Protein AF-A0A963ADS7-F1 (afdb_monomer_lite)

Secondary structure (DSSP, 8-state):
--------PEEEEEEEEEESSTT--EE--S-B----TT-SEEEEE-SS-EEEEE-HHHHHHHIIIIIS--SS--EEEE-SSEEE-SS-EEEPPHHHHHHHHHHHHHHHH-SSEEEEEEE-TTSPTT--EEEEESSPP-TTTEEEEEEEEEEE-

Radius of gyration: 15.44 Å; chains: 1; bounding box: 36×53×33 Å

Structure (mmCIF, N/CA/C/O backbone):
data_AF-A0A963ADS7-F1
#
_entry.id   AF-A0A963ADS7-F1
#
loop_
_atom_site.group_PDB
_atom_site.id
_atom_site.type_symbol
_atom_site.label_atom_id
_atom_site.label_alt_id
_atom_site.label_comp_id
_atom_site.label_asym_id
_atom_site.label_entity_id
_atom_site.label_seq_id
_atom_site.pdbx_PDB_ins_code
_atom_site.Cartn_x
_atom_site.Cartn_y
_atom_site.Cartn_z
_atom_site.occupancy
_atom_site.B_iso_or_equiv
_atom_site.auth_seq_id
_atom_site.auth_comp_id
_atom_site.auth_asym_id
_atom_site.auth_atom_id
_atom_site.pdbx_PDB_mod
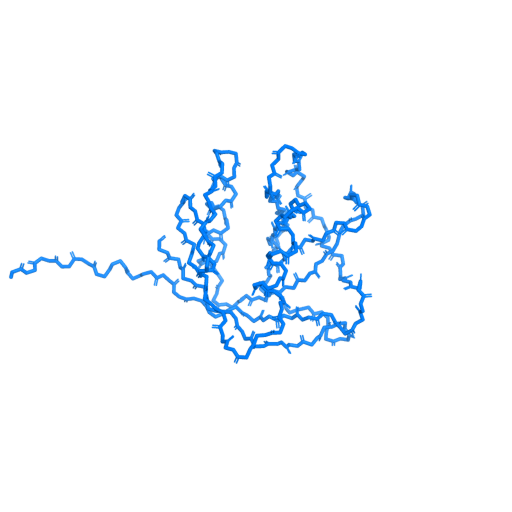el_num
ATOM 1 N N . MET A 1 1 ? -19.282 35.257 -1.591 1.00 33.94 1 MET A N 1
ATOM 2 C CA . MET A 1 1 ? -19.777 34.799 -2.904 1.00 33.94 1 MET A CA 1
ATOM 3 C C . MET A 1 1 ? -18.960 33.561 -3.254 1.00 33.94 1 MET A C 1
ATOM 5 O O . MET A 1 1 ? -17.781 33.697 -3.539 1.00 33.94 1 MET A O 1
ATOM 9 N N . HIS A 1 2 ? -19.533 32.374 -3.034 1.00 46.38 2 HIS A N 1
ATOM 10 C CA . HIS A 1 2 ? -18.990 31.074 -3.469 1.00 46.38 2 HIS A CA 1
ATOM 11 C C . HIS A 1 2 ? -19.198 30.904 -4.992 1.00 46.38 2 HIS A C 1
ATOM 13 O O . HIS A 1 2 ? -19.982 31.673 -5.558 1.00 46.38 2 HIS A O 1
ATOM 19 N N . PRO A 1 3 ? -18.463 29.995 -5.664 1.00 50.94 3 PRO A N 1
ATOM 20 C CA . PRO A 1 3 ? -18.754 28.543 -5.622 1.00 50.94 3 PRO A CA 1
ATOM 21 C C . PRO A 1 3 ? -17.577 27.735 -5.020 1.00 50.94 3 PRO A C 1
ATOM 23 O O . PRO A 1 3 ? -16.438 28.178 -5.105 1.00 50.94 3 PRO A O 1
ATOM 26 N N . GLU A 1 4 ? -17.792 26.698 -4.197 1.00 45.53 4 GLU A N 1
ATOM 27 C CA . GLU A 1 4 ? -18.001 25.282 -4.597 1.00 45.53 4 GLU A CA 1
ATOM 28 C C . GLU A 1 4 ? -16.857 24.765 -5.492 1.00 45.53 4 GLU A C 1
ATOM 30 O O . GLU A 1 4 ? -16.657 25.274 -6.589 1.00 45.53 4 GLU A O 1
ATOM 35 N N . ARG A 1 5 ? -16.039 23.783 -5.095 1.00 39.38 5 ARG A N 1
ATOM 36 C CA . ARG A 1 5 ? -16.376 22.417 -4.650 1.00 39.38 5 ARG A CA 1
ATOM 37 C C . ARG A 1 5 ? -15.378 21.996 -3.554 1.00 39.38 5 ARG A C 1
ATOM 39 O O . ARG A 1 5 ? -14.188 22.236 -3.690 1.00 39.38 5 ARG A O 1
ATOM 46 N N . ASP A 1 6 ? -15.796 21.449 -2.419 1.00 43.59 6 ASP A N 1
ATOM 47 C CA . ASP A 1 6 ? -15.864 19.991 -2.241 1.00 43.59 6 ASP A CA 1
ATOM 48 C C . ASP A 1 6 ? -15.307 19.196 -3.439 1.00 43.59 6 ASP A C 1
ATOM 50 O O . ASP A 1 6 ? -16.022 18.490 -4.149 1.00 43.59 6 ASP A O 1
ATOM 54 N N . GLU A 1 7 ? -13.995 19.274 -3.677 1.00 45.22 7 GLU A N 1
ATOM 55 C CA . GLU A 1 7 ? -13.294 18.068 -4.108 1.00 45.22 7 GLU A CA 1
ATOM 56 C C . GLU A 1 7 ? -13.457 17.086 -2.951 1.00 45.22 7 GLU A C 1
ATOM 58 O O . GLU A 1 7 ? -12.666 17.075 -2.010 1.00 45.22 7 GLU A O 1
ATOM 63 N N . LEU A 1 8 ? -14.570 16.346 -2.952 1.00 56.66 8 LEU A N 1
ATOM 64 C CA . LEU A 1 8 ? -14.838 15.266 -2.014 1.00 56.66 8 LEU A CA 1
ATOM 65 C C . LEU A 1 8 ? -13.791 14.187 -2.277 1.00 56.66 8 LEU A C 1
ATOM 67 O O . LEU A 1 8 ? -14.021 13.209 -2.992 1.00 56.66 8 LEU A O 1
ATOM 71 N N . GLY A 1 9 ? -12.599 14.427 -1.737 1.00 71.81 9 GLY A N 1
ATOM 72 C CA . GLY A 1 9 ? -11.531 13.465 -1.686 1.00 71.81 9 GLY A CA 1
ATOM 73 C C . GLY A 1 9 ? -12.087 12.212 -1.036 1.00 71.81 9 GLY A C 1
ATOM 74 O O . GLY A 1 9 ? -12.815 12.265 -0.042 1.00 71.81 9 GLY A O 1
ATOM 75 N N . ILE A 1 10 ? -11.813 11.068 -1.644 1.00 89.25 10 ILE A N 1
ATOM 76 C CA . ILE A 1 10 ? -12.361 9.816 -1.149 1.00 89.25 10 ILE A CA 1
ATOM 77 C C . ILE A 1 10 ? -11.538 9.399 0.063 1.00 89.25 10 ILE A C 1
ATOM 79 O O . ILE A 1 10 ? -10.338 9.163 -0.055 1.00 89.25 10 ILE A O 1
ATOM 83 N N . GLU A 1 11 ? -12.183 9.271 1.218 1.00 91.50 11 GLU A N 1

───

What you should do: Transcribe exactly, and only, the lines from the one holding "ATOM 58 O O" through the final line of the listing.

Response to the exercise:
ATOM 58 O O . GLU A 1 7 ? -12.666 17.075 -2.010 1.00 45.22 7 GLU A O 1
ATOM 63 N N . LEU A 1 8 ? -14.570 16.346 -2.952 1.00 56.66 8 LEU A N 1
ATOM 64 C CA . LEU A 1 8 ? -14.838 15.266 -2.014 1.00 56.66 8 LEU A CA 1
ATOM 65 C C . LEU A 1 8 ? -13.791 14.187 -2.277 1.00 56.66 8 LEU A C 1
ATOM 67 O O . LEU A 1 8 ? -14.021 13.209 -2.992 1.00 56.66 8 LEU A O 1
ATOM 71 N N . GLY A 1 9 ? -12.599 14.427 -1.737 1.00 71.81 9 GLY A N 1
ATOM 72 C CA . GLY A 1 9 ? -11.531 13.465 -1.686 1.00 71.81 9 GLY A CA 1
ATOM 73 C C . GLY A 1 9 ? -12.087 12.212 -1.036 1.00 71.81 9 GLY A C 1
ATOM 74 O O . GLY A 1 9 ? -12.815 12.265 -0.042 1.00 71.81 9 GLY A O 1
ATOM 75 N N . ILE A 1 10 ? -11.813 11.068 -1.644 1.00 89.25 10 ILE A N 1
ATOM 76 C CA . ILE A 1 10 ? -12.361 9.816 -1.149 1.00 89.25 10 ILE A CA 1
ATOM 77 C C . ILE A 1 10 ? -11.538 9.399 0.063 1.00 89.25 10 ILE A C 1
ATOM 79 O O . ILE A 1 10 ? -10.338 9.163 -0.055 1.00 89.25 10 ILE A O 1
ATOM 83 N N . GLU A 1 11 ? -12.183 9.271 1.218 1.00 91.50 11 GLU A N 1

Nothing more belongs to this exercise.